По приказу жреца и просьбе Исмы женщины тойров ткут для них ковер, чтоб прикрыть трещину. Жрец еще раз приходил в пещеру, сидел на скамье, вольготно расставив толстые ноги в плетеных сандалиях, открывающих багровые ногти. Жрецы одевались не так, как народ тойров, и были совсем не похожи на быковатых, неуклюжих мужчин племени. Колени жреца отблескивали в разрезах белого сборчатого покрывала, засаленного по вороту и подолу. А низкий вырез доходил до широкого золоченого пояса, так что всегда была видна безволосая крупная грудь с татуировкой, ломаные линии которой походили на паука, бегущего сразу во все стороны. И на спине паука — серое мутное пятно, будто дырка с клубящимся в ней туманом. Каждый раз, когда кто-то из жрецов проходил близко, Ахатта старалась не смотреть на распахивающийся вырез. А женщины тойров толпились, оспаривая друг у друга честь быть отмеченной прикосновением холеной руки жреца к ямочке на горле и к правой груди.

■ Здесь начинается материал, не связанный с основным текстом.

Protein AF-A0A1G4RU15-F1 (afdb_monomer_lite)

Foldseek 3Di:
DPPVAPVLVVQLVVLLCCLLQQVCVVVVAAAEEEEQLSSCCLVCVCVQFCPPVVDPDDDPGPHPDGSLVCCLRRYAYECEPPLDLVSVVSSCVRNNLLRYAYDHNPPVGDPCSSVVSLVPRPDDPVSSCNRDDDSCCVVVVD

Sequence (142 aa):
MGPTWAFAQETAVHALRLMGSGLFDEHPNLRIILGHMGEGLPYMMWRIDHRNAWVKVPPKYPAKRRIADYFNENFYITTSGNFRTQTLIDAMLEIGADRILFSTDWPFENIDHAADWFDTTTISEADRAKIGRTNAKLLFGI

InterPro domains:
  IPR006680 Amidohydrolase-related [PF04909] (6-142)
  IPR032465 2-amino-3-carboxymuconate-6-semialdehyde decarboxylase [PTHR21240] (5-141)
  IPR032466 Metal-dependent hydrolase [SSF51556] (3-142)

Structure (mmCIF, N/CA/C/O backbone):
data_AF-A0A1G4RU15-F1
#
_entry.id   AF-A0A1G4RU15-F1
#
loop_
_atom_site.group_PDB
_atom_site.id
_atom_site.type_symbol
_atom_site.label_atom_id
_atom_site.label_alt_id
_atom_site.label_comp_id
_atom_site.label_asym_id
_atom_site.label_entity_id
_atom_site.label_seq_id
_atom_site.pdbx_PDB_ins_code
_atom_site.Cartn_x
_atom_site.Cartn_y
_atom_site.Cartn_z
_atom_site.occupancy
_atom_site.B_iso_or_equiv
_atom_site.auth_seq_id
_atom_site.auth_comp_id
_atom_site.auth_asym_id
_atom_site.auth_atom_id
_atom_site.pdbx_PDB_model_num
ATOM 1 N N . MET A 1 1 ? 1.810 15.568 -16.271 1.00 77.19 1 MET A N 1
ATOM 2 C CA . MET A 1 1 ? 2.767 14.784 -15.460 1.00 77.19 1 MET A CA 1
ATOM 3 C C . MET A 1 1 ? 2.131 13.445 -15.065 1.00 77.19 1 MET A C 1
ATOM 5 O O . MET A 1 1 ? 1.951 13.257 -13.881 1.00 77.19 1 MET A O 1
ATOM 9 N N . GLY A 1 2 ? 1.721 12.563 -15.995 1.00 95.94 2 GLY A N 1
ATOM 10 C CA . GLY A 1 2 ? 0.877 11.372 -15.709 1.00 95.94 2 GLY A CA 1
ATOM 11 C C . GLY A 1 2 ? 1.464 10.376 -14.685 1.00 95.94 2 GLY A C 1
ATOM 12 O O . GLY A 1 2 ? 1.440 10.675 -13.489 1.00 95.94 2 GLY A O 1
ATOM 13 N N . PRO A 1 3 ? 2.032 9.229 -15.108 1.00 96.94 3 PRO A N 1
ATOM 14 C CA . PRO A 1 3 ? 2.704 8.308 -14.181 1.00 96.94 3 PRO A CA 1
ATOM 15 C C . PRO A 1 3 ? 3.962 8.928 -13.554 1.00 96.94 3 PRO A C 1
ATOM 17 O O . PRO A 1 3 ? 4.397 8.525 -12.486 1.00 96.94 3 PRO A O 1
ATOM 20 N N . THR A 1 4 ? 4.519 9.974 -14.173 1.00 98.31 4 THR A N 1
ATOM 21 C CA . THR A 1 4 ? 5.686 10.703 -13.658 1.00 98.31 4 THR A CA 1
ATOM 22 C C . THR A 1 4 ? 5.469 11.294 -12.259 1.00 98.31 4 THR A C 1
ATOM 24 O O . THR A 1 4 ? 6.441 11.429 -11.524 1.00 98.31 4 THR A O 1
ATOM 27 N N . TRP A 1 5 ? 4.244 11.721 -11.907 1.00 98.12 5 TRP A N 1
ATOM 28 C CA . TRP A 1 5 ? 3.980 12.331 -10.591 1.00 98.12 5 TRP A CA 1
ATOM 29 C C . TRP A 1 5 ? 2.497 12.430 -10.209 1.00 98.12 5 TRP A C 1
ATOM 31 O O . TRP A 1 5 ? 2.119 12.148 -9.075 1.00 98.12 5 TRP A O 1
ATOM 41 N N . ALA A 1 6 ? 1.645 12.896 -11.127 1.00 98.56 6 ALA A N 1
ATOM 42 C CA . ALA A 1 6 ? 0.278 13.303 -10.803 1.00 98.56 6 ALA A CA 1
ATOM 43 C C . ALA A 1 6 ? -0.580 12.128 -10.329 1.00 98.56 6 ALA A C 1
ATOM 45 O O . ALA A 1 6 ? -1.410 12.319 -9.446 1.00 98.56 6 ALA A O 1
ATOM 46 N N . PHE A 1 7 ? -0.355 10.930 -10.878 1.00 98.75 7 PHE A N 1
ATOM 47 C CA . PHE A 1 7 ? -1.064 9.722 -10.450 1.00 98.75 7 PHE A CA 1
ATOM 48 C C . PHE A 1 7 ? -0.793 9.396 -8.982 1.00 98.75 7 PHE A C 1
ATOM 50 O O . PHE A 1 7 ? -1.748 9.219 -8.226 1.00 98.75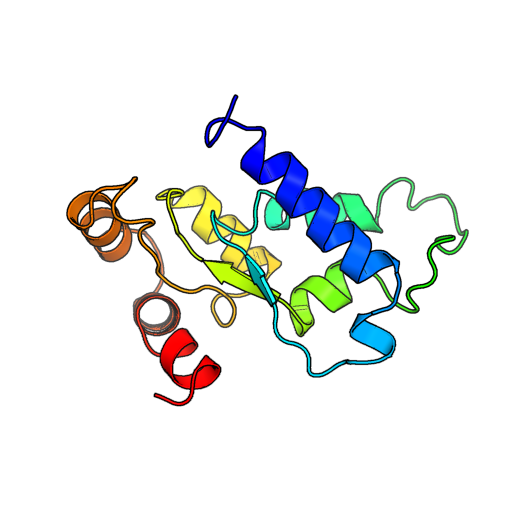 7 PHE A O 1
ATOM 57 N N . ALA A 1 8 ? 0.476 9.419 -8.563 1.00 98.81 8 ALA A N 1
ATOM 58 C CA . ALA A 1 8 ? 0.843 9.163 -7.176 1.00 98.81 8 ALA A CA 1
ATOM 59 C C . ALA A 1 8 ? 0.236 10.207 -6.235 1.00 98.81 8 ALA A C 1
ATOM 61 O O . ALA A 1 8 ? -0.407 9.858 -5.250 1.00 98.81 8 ALA A O 1
ATOM 62 N N . GLN A 1 9 ? 0.356 11.494 -6.574 1.00 98.75 9 GLN A N 1
ATOM 63 C CA . GLN A 1 9 ? -0.203 12.567 -5.750 1.00 98.75 9 GLN A CA 1
ATOM 64 C C . GLN A 1 9 ? -1.723 12.442 -5.573 1.00 98.75 9 GLN A C 1
ATOM 66 O O . GLN A 1 9 ? -2.218 12.541 -4.450 1.00 98.75 9 GLN A O 1
ATOM 71 N N . GLU A 1 10 ? -2.467 12.252 -6.664 1.00 98.88 10 GLU A N 1
ATOM 72 C CA . GLU A 1 10 ? -3.929 12.142 -6.614 1.00 98.88 10 GLU A CA 1
ATOM 73 C C . GLU A 1 10 ? -4.352 10.923 -5.787 1.00 98.88 10 GLU A C 1
ATOM 75 O O . GLU A 1 10 ? -5.159 11.031 -4.861 1.00 98.88 10 GLU A O 1
ATOM 80 N N . THR A 1 11 ? -3.744 9.770 -6.063 1.00 98.88 11 THR A N 1
ATOM 81 C CA . THR A 1 11 ? -4.098 8.498 -5.428 1.00 98.88 11 THR A CA 1
ATOM 82 C C . THR A 1 11 ? -3.719 8.479 -3.946 1.00 98.88 11 THR A C 1
ATOM 84 O O . THR A 1 11 ? -4.535 8.083 -3.109 1.00 98.88 11 THR A O 1
ATOM 87 N N . ALA A 1 12 ? -2.533 8.983 -3.587 1.00 98.88 12 ALA A N 1
ATOM 88 C CA . ALA A 1 12 ? -2.101 9.106 -2.197 1.00 98.88 12 ALA A CA 1
ATOM 89 C C . ALA A 1 12 ? -3.045 10.015 -1.400 1.00 98.88 12 ALA A C 1
ATOM 91 O O . ALA A 1 12 ? -3.504 9.642 -0.319 1.00 98.88 12 ALA A O 1
ATOM 92 N N . VAL A 1 13 ? -3.396 11.191 -1.935 1.00 98.88 13 VAL A N 1
ATOM 93 C CA . VAL A 1 13 ? -4.332 12.104 -1.261 1.00 98.88 13 VAL A CA 1
ATOM 94 C C . VAL A 1 13 ? -5.717 11.478 -1.137 1.00 98.88 13 VAL A C 1
ATOM 96 O O . VAL A 1 13 ? -6.344 11.617 -0.086 1.00 98.88 13 VAL A O 1
ATOM 99 N N . HIS A 1 14 ? -6.195 10.756 -2.151 1.00 98.94 14 HIS A N 1
ATOM 100 C CA . HIS A 1 14 ? -7.464 10.041 -2.060 1.00 98.94 14 HIS A CA 1
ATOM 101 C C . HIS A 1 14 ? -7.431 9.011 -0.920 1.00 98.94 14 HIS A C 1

Жрец-Пастух, войдя, кивнул Исме на его приветственный жест и посмотрел на Ахатту, ожидая, когда она подойдет, подставляя горло и грудь. Но Ахатта, поклонившись, схватила котелок и, присев у дальней стены, стала драить его блестящие бока, набирая в горсть толченую слюду. Тогда жрец сел на скамью и, уже не обращая внимания на Ахатту, окинул трещину ленивым взглядом. Похлопал себя по бедру, оглаживая рассеянно.

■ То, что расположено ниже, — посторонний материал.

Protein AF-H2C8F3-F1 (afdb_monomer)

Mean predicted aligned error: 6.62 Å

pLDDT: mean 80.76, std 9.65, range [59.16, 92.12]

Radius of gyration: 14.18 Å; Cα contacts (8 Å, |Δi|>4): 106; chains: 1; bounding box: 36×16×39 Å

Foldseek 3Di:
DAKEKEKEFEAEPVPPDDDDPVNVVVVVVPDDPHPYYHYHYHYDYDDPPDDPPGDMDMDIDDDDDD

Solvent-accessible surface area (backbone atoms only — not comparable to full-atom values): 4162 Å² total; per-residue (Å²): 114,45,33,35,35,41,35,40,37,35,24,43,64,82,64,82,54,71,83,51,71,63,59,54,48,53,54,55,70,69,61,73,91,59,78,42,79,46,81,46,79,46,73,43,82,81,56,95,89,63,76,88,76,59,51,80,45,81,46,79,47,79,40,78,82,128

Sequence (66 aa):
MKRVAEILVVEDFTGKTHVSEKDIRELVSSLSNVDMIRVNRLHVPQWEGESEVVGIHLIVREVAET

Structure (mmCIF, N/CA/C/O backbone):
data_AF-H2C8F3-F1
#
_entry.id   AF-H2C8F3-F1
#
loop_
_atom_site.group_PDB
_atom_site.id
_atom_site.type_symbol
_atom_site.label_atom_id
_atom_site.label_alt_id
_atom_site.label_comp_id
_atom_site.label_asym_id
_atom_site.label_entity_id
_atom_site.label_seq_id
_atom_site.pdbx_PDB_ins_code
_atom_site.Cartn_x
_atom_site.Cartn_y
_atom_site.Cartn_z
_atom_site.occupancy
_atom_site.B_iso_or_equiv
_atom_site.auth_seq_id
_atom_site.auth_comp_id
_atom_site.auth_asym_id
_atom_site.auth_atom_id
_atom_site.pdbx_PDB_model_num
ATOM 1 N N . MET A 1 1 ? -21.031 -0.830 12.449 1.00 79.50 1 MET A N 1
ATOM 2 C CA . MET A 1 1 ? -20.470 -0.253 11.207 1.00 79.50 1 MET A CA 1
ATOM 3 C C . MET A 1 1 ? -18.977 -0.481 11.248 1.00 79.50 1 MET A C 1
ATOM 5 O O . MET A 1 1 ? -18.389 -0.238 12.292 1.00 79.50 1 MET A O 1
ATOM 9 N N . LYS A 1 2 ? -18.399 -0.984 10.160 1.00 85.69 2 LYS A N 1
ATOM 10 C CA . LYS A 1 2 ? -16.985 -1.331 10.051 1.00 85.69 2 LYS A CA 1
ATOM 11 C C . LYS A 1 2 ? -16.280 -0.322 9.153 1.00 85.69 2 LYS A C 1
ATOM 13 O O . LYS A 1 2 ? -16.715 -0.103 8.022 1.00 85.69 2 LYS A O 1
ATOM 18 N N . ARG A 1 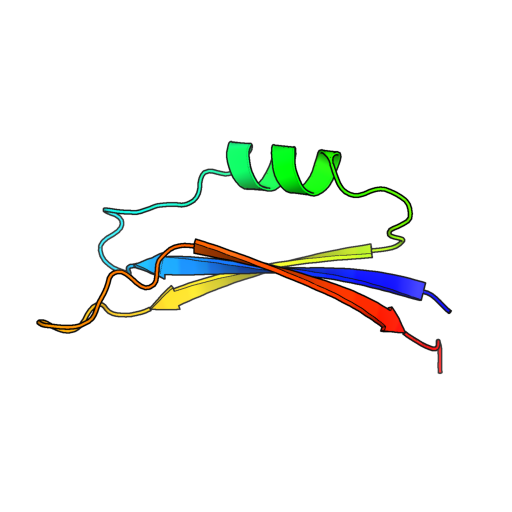3 ? -15.201 0.291 9.626 1.00 88.25 3 ARG A N 1
ATOM 19 C CA . ARG A 1 3 ? -14.367 1.209 8.851 1.00 88.25 3 ARG A CA 1
ATOM 20 C C . ARG A 1 3 ? -13.345 0.409 8.057 1.00 88.25 3 ARG A C 1
ATOM 22 O O . ARG A 1 3 ? -12.483 -0.263 8.618 1.00 88.25 3 ARG A O 1
ATOM 29 N N . VAL A 1 4 ? -13.465 0.452 6.738 1.00 92.12 4 VAL A N 1
ATOM 30 C CA . VAL A 1 4 ? -12.653 -0.335 5.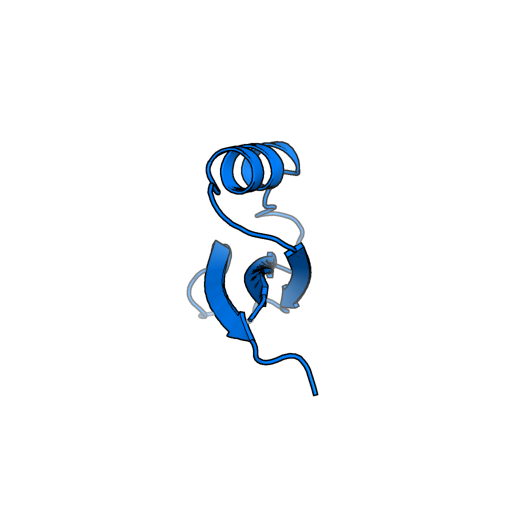807 1.00 92.12 4 VAL A CA 1
ATOM 31 C C . VAL A 1 4 ? -11.793 0.602 4.974 1.00 92.12 4 VAL A C 1
ATOM 33 O O . VAL A 1 4 ? -12.309 1.546 4.374 1.00 92.12 4 VAL A O 1
ATOM 36 N N . ALA A 1 5 ? -10.493 0.324 4.914 1.00 91.69 5 ALA A N 1
ATOM 37 C CA . ALA A 1 5 ? -9.587 0.953 3.964 1.00 91.69 5 ALA A CA 1
ATOM 38 C C . ALA A 1 5 ? -9.313 0.001 2.799 1.00 91.69 5 ALA A C 1
ATOM 40 O O . ALA A 1 5 ? -8.948 -1.158 2.994 1.00 91.69 5 ALA A O 1
ATOM 41 N N . GLU A 1 6 ? -9.474 0.498 1.583 1.00 90.94 6 GLU A N 1
ATOM 42 C CA . GLU A 1 6 ? -9.118 -0.193 0.352 1.00 90.94 6 GLU A CA 1
ATOM 43 C C . GLU A 1 6 ? -7.960 0.559 -0.296 1.00 90.94 6 GLU A C 1
ATOM 45 O O . GLU A 1 6 ? -8.069 1.736 -0.634 1.00 90.94 6 GLU A O 1
ATOM 50 N N . ILE A 1 7 ? -6.830 -0.127 -0.415 1.00 90.88 7 ILE A N 1
ATOM 51 C CA . ILE A 1 7 ? -5.615 0.364 -1.048 1.00 90.88 7 ILE A CA 1
ATOM 52 C C . ILE A 1 7 ? -5.550 -0.292 -2.419 1.00 90.88 7 ILE A C 1
ATOM 54 O O . ILE A 1 7 ? -5.485 -1.517 -2.518 1.00 90.88 7 ILE A O 1
ATOM 58 N N . LEU A 1 8 ? -5.574 0.512 -3.471 1.00 89.44 8 LEU A N 1
ATOM 59 C CA . LEU A 1 8 ? -5.357 0.074 -4.836 1.00 89.44 8 LEU A CA 1
ATOM 60 C C . LEU A 1 8 ? -3.963 0.514 -5.282 1.00 89.44 8 LEU A C 1
ATOM 62 O O . LEU A 1 8 ? -3.672 1.702 -5.372 1.00 89.44 8 LEU A O 1
ATOM 66 N N . VAL A 1 9 ? -3.112 -0.459 -5.566 1.00 88.25 9 VAL A N 1
ATOM 67 C CA . VAL A 1 9 ? -1.769 -0.265 -6.101 1.00 88.25 9 VAL A CA 1
ATOM 68 C C . VAL A 1 9 ? -1.834 -0.514 -7.598 1.00 88.25 9 VAL A C 1
ATOM 70 O O . VAL A 1 9 ? -2.205 -1.610 -8.015 1.00 88.25 9 VAL A O 1
ATOM 73 N N . VAL A 1 10 ? -1.501 0.492 -8.396 1.00 85.56 10 VAL A N 1
ATOM 74 C CA . VAL A 1 10 ? -1.457 0.386 -9.856 1.00 85.56 10 VAL A CA 1
ATOM 75 C C . VAL A 1 10 ? 0.000 0.438 -10.282 1.00 85.56 10 VAL A C 1
ATOM 77 O O . VAL A 1 10 ? 0.697 1.400 -9.967 1.00 85.56 10 VAL A O 1
ATOM 80 N N . GLU A 1 11 ? 0.457 -0.611 -10.956 1.00 81.06 11 GLU A N 1
ATOM 81 C CA . GLU A 1 11 ? 1.825 -0.746 -11.459 1.00 81.06 11 GLU A CA 1
ATOM 82 C C . GLU A 1 11 ? 1.811 -0.925 -12.975 1.00 81.06 11 GLU A C 1
ATOM 84 O O . GLU A 1 11 ? 0.871 -1.490 -13.545 1.00 81.06 11 GLU A O 1
ATOM 89 N N . ASP A 1 12 ? 2.874 -0.471 -13.634 1.00 77.06 12 ASP A N 1
ATOM 90 C CA . ASP A 1 12 ? 3.067 -0.771 -15.045 1.00 77.06 12 ASP A CA 1
ATOM 91 C C . ASP A 1 12 ? 3.432 -2.258 -15.228 1.00 77.06 12 ASP A C 1
ATOM 93 O O . ASP A 1 12 ? 4.051 -2.894 -14.371 1.00 77.06 12 ASP A O 1
ATOM 97 N N . PHE A 1 13 ? 3.037 -2.843 -16.359 1.00 74.38 13 PHE A N 1
ATOM 98 C CA . PHE A 1 13 ? 3.384 -4.232 -16.684 1.00 74.38 13 PHE A CA 1
ATOM 99 C C . PHE A 1 13 ? 4.879 -4.417 -17.009 1.00 74.38 13 PHE A C 1
ATOM 101 O O . PHE A 1 13 ? 5.377 -5.539 -17.059 1.00 74.38 13 PHE A O 1
ATOM 108 N N . THR A 1 14 ? 5.612 -3.326 -17.250 1.00 73.06 14 THR A N 1
ATOM 109 C CA . THR A 1 14 ? 7.036 -3.365 -17.613 1.00 73.06 14 THR A CA 1
ATOM 110 C C . THR A 1 14 ? 7.945 -3.615 -16.406 1.00 73.06 14 THR A C 1
ATOM 112 O O . THR A 1 14 ? 9.111 -3.966 -16.587 1.00 73.06 14 THR A O 1
ATOM 115 N N . GLY A 1 15 ? 7.423 -3.443 -15.186 1.00 65.31 15 GLY A N 1
ATOM 116 C CA . GLY A 1 15 ? 8.156 -3.580 -13.930 1.00 65.31 15 GLY A CA 1
ATOM 117 C C . GLY A 1 15 ? 9.186 -2.473 -13.691 1.00 65.31 15 GLY A C 1
ATOM 118 O O . GLY A 1 15 ? 9.999 -2.597 -12.777 1.00 65.31 15 GLY A O 1
ATOM 119 N N . LYS A 1 16 ? 9.186 -1.409 -14.506 1.00 66.50 16 LYS A N 1
ATOM 120 C CA . LYS A 1 16 ? 10.110 -0.274 -14.352 1.00 66.50 16 LYS A CA 1
ATOM 121 C C . LYS A 1 16 ? 9.729 0.590 -13.160 1.00 66.50 16 LYS A C 1
ATOM 123 O O . LYS A 1 16 ? 10.612 1.054 -12.442 1.00 66.50 16 LYS A O 1
ATOM 128 N N . THR A 1 17 ? 8.429 0.754 -12.937 1.00 67.31 17 THR A N 1
ATOM 129 C CA . THR A 1 17 ? 7.885 1.535 -11.832 1.00 67.31 17 THR A CA 1
ATOM 130 C C . THR A 1 17 ? 7.068 0.607 -10.943 1.00 67.31 17 THR A C 1
ATOM 132 O O . THR A 1 17 ? 5.998 0.127 -11.313 1.00 67.31 17 THR A O 1
ATOM 135 N N . HIS A 1 18 ? 7.613 0.319 -9.766 1.00 73.00 18 HIS A N 1
ATOM 136 C CA . HIS A 1 18 ? 7.052 -0.615 -8.799 1.00 73.00 18 HIS A CA 1
ATOM 137 C C . HIS A 1 18 ? 6.832 0.107 -7.473 1.00 73.00 18 HIS A C 1
ATOM 139 O O . HIS A 1 18 ? 7.706 0.832 -6.996 1.00 73.00 18 HIS A O 1
ATOM 145 N N . VAL A 1 19 ? 5.672 -0.120 -6.865 1.00 79.06 19 VAL A N 1
ATOM 146 C CA . VAL A 1 19 ? 5.371 0.345 -5.516 1.00 79.06 19 VAL A CA 1
ATOM 147 C C . VAL A 1 19 ? 5.877 -0.691 -4.526 1.00 79.06 19 VAL A C 1
ATOM 149 O O . VAL A 1 19 ? 5.336 -1.802 -4.430 1.00 79.06 19 VAL A O 1
ATOM 152 N N . SER A 1 20 ? 6.890 -0.319 -3.747 1.00 83.88 20 SER A N 1
ATOM 153 C CA . SER A 1 20 ? 7.534 -1.256 -2.838 1.00 83.88 20 SER A CA 1
ATOM 154 C C . SER A 1 20 ? 6.591 -1.720 -1.726 1.00 83.88 20 SER A C 1
ATOM 156 O O . SER A 1 20 ? 5.696 -1.000 -1.277 1.00 83.88 20 SER A O 1
ATOM 158 N N . GLU A 1 21 ? 6.816 -2.935 -1.216 1.00 83.44 21 GLU A N 1
ATOM 159 C CA . GLU A 1 21 ? 6.106 -3.392 -0.014 1.00 83.44 21 GLU A CA 1
ATOM 160 C C . GLU A 1 21 ? 6.331 -2.462 1.181 1.00 83.44 21 GLU A C 1
ATOM 162 O O . GLU A 1 21 ? 5.471 -2.366 2.055 1.00 83.44 21 GLU A O 1
ATOM 167 N N . LYS A 1 22 ? 7.482 -1.784 1.230 1.00 87.75 22 LYS A N 1
ATOM 168 C CA . LYS A 1 22 ? 7.799 -0.828 2.284 1.00 87.75 22 LYS A CA 1
ATOM 169 C C . LYS A 1 22 ? 6.839 0.363 2.240 1.00 87.75 22 LYS A C 1
ATOM 171 O O . LYS A 1 22 ? 6.274 0.688 3.278 1.00 87.75 22 LYS A O 1
ATOM 176 N N . ASP A 1 23 ? 6.581 0.925 1.061 1.00 86.00 23 ASP A N 1
ATOM 177 C CA . ASP A 1 23 ? 5.662 2.061 0.890 1.00 86.00 23 ASP A CA 1
ATOM 178 C C . ASP A 1 23 ? 4.231 1.685 1.301 1.00 86.00 23 ASP A C 1
ATOM 180 O O . ASP A 1 23 ? 3.545 2.431 2.000 1.00 86.00 23 ASP A O 1
ATOM 184 N N . ILE A 1 24 ? 3.795 0.471 0.942 1.00 85.88 24 ILE A N 1
ATOM 185 C CA . ILE A 1 24 ? 2.486 -0.059 1.347 1.00 85.88 24 ILE A CA 1
ATOM 186 C C . ILE A 1 24 ? 2.430 -0.243 2.866 1.00 85.88 24 ILE A C 1
ATOM 188 O O . ILE A 1 24 ? 1.434 0.118 3.490 1.00 85.88 24 ILE A O 1
ATOM 192 N N . ARG A 1 25 ? 3.486 -0.785 3.485 1.00 87.44 25 ARG A N 1
ATOM 193 C CA . ARG A 1 25 ? 3.558 -0.970 4.944 1.00 87.44 25 ARG A CA 1
ATOM 194 C C . ARG A 1 25 ? 3.560 0.355 5.693 1.00 87.44 25 ARG A C 1
ATOM 196 O O . ARG A 1 25 ? 2.891 0.451 6.720 1.00 87.44 25 ARG A O 1
ATOM 203 N N . GLU A 1 26 ? 4.279 1.358 5.203 1.00 90.19 26 GLU A N 1
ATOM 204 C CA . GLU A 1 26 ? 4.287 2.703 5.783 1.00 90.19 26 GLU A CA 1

— Я замазывал ее глиной, мой жрец мой Пастух. Но глина не держится в камне. Позволь мне нарубить в лесу веток и поставить перед стеной, моя жена заплетет их лыком и…

— Твой разум — полразума, гость Исмаэл. Ты понял, что надо просить разрешения изменить мать-гору, но не понял, что мать-гору менять нельзя. Мы, — жрец оторвал руку от толстого бедра и погладил грудь, серый глаз на спине татуированного паука, — мы проведем обряд, и мать-гора сама скажет нам, что нужно сделать. А пока обряда нет, все должно оставаться так, как хочет мать-гора.

Он благосклонно принял из рук подошедшей Ахатты кубок с горячим хмельным питьем и, грея о бронзу руки, уставился на нее, прихлебывая. Выпив, вернул кубок хозяйке. Встал, подхватывая жезл.

— Мать-гора ничего не делает просто так. Молись богам, Исма, которые помогают тебе, чтобы знак матери-горы не был в наказание. Ты сам знаешь, за что…

Ахатта чуяла его дыхание, отдававшее запахом мертвых цветов с подгнившими стеблями. Стоя напротив, жрец ждал. Она знала, что должна, некрасиво присев, развести руки, подставляя горло для милостивого касания. И потом — грудь. Но не могла. Исма молчал.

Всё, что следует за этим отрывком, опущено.